Finally, could everyone that's coming please reply with how many people are in your party.  I have fourteen in my head but it could be more.  Please let me know as soon as you can so I can let the fine folks there know. (they have to get a second guide if we get to have over fifteen people which isn't a problem, but they need some heads up )


----------



## Corry (Apr 5, 2006)

Me and Erik should be here.  We'll be picked up at the airport at around 11 by Jeff (our plane is supposed to land about 10 minutes before 11...I have no idea how long it takes to get out of the airport from there)  I'm guessing Robert will be with Jeff.  

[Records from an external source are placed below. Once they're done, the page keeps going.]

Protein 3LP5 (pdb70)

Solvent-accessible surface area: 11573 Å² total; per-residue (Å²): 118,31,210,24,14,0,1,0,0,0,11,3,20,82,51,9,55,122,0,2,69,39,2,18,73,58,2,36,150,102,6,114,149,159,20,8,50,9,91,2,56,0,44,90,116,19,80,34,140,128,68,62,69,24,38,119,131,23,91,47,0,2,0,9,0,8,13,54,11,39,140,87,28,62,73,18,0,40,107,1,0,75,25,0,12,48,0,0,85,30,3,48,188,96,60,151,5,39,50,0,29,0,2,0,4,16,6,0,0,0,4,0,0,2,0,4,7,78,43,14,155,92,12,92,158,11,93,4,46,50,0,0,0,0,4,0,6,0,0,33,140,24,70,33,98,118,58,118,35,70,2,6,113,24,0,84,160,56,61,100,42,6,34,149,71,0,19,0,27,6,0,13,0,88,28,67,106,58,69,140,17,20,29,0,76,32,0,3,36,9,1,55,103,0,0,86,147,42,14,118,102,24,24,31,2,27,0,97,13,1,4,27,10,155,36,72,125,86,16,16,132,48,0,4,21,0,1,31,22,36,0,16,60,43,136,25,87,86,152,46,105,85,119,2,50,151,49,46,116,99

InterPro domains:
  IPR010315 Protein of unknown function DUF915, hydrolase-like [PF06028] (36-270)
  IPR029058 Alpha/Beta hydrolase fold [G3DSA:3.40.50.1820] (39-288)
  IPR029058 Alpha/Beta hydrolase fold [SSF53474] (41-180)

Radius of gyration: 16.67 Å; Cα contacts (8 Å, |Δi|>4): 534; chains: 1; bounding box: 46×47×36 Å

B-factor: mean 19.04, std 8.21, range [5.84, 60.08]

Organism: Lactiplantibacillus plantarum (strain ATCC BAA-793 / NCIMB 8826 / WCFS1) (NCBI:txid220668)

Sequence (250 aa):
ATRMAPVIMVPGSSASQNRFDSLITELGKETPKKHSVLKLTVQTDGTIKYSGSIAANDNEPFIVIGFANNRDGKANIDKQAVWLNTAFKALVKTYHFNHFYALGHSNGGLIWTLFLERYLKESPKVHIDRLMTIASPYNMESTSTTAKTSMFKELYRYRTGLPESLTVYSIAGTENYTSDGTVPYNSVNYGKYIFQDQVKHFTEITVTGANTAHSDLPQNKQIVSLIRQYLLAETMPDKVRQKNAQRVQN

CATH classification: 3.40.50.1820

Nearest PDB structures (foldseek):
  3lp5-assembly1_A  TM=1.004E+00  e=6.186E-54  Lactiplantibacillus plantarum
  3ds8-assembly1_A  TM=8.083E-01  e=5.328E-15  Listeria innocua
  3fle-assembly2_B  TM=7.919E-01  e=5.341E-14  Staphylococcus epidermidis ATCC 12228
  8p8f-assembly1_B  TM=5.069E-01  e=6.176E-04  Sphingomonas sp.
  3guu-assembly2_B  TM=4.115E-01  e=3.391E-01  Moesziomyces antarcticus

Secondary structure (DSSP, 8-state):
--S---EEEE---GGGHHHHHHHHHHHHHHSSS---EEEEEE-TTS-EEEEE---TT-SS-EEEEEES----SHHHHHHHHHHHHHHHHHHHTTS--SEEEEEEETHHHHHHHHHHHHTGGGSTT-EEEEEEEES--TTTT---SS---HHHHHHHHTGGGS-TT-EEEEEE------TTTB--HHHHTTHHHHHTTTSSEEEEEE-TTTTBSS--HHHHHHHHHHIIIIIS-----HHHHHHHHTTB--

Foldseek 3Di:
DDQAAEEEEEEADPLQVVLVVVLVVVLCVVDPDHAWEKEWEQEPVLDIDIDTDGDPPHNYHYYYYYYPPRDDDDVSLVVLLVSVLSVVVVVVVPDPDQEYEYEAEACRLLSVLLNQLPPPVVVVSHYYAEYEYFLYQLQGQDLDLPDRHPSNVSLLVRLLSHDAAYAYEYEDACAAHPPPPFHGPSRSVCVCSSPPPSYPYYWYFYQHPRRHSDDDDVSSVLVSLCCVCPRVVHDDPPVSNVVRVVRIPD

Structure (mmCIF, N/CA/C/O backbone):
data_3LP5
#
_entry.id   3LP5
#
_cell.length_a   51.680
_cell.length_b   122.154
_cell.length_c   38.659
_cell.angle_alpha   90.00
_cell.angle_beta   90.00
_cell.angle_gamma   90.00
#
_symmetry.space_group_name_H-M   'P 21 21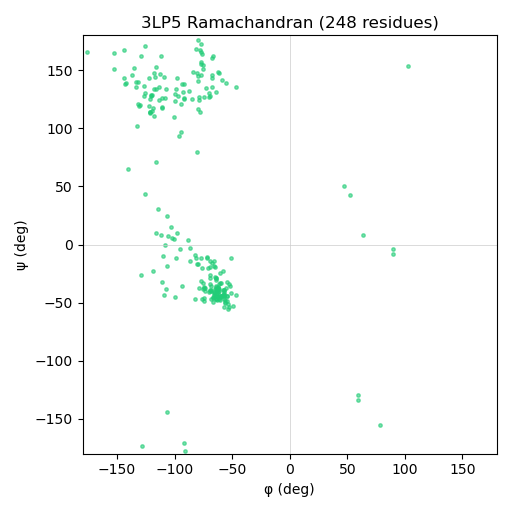 2'
#
loop_
_entity.id
_entity.type
_entity.pdbx_description
1 polymer 'Putative cell surface hydrolase'
2 non-polymer 'SODIUM ION'
3 water water
#
loop_
_atom_site.group_PDB
_atom_site.id
_atom_site.type_symbol
_atom_site.label_atom_id
_atom_site.label_alt_id
_atom_site.label_comp_id
_atom_site.label_asym_id
_atom_site.label_entity_id
_atom_site.label_seq_id
_atom_site.pdbx_PDB_ins_code
_atom_site.Cartn_x
_atom_site.Cartn_y
_atom_site.Cartn_z
_atom_site.occupancy
_atom_site.B_iso_or_equiv
_atom_site.auth_seq_id
_atom_site.auth_comp_id
_atom_site.auth_asym_id
_atom_site.auth_atom_id
_atom_site.pdbx_PDB_model_num
ATOM 1 N N . ALA A 1 1 ? 13.810 -1.024 15.305 1.00 33.97 0 ALA A N 1
ATOM 2 C CA . ALA A 1 1 ? 13.854 -0.195 16.570 1.00 34.33 0 ALA A CA 1
ATOM 3 C C . ALA A 1 1 ? 14.411 -0.980 17.780 1.00 33.92 0 ALA A C 1
ATOM 4 O O . ALA A 1 1 ? 13.909 -2.072 18.117 1.00 33.83 0 ALA A O 1
ATOM 6 N N . THR A 1 2 ? 15.445 -0.415 18.415 1.00 32.24 1 THR A N 1
ATOM 7 C CA . THR A 1 2 ? 16.183 -1.064 19.515 1.00 30.84 1 THR A CA 1
ATOM 8 C C . THR A 1 2 ? 15.352 -1.230 20.794 1.00 30.61 1 THR A C 1
ATOM 9 O O . THR A 1 2 ? 14.350 -0.537 20.989 1.00 29.64 1 THR A O 1
ATOM 13 N N . ARG A 1 3 ? 15.784 -2.145 21.662 1.00 29.90 2 ARG A N 1
ATOM 14 C CA . ARG A 1 3 ? 15.049 -2.395 22.897 1.00 29.15 2 ARG A CA 1
ATOM 15 C C . ARG A 1 3 ? 15.242 -1.307 23.933 1.00 26.19 2 ARG A C 1
ATOM 16 O O . ARG A 1 3 ? 14.294 -0.985 24.630 1.00 24.91 2 ARG A O 1
ATOM 24 N N . MET A 1 4 ? 16.456 -0.764 24.050 1.00 24.13 3 MET A N 1
ATOM 25 C CA . MET A 1 4 ? 16.696 0.371 24.965 1.00 22.14 3 MET A CA 1
ATOM 26 C C . MET A 1 4 ? 16.208 1.661 24.315 1.00 20.90 3 MET A C 1
ATOM 27 O O . MET A 1 4 ? 16.551 1.926 23.129 1.00 19.83 3 MET A O 1
ATOM 32 N N . ALA A 1 5 ? 15.361 2.408 25.044 1.00 17.77 4 ALA A N 1
ATOM 33 C CA . ALA A 1 5 ? 15.081 3.809 24.717 1.00 16.06 4 ALA A CA 1
ATOM 34 C C . ALA A 1 5 ? 15.163 4.672 25.971 1.00 14.50 4 ALA A C 1
ATOM 35 O O . ALA A 1 5 ? 14.247 4.707 26.767 1.00 15.16 4 ALA A O 1
ATOM 37 N N . PRO A 1 6 ? 16.269 5.389 26.143 1.00 13.36 5 PRO A N 1
ATOM 38 C CA . PRO A 1 6 ? 16.527 6.077 27.397 1.00 12.96 5 PRO A CA 1
ATOM 39 C C . PRO A 1 6 ? 15.664 7.344 27.464 1.00 13.12 5 PRO A C 1
ATOM 40 O O . PRO A 1 6 ? 15.177 7.778 26.437 1.00 12.12 5 PRO A O 1
ATOM 44 N N . VAL A 1 7 ? 15.363 7.825 28.669 1.00 11.89 6 VAL A N 1
ATOM 45 C CA . VAL A 1 7 ? 14.755 9.131 28.808 1.00 12.13 6 VAL A CA 1
ATOM 46 C C . VAL A 1 7 ? 15.919 10.091 29.209 1.00 11.95 6 VAL A C 1
ATOM 47 O O . VAL A 1 7 ? 16.459 9.992 30.339 1.00 13.54 6 VAL A O 1
ATOM 51 N N . ILE A 1 8 ? 16.326 10.980 28.306 1.00 10.90 7 ILE A N 1
ATOM 52 C CA . ILE A 1 8 ? 17.471 11.888 28.561 1.00 11.68 7 ILE A CA 1
ATOM 53 C C . ILE A 1 8 ? 17.021 13.253 29.110 1.00 12.74 7 ILE A C 1
ATOM 54 O O . ILE A 1 8 ? 16.198 13.889 28.506 1.00 11.97 7 ILE A O 1
ATOM 59 N N . MET A 1 9 ? 17.489 13.632 30.311 1.00 12.87 8 MET A N 1
ATOM 60 C CA . MET A 1 9 ? 16.940 14.783 31.038 1.00 13.57 8 MET A CA 1
ATOM 61 C C . MET A 1 9 ? 18.028 15.823 31.225 1.00 13.78 8 MET A C 1
ATOM 62 O O . MET A 1 9 ? 19.162 15.497 31.636 1.00 12.70 8 MET A O 1
ATOM 67 N N . VAL A 1 10 ? 17.691 17.079 30.945 1.00 13.61 9 VAL A N 1
ATOM 68 C CA . VAL A 1 10 ? 18.661 18.180 30.963 1.00 12.62 9 VAL A CA 1
ATOM 69 C C . VAL A 1 10 ? 18.068 19.291 31.778 1.00 13.98 9 VAL A C 1
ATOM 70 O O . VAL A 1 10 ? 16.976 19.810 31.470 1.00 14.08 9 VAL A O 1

Joe says he is going to TRY and make it, but his last class ends at 11:30, so it might be cutting it close.


----------



## Chase (Apr 5, 2006)

Me + 1


----------



## terri (Apr 5, 2006)

Brad and me!


----------



## ShutteredEye (Apr 5, 2006)

Me!


----------



## terri (Apr 5, 2006)

ShutteredEye said:
			
		

> Me!


See you tomorrow, Robert!


----------



## clarinetJWD (Apr 5, 2006)

What Corry said.  I haven't been in the capitol in many, many years, and would love to go again, but it'll be cutting it close.  If I'm not going to make it, I'll give someone a call (Corry, JomMikal, Kelox)


----------



## Corry (Apr 6, 2006)

clarinetJWD said:
			
		

> What Corry said.  I haven't been in the capitol in many, many years, and would love to go again, but it'll be cutting it close.  If I'm not going to make it, I'll give someone a call (Corry, JomMikal, Kelox)



JonMikal said he won't be there until MAYBE Saturday night.  No idea about Kelox.


----------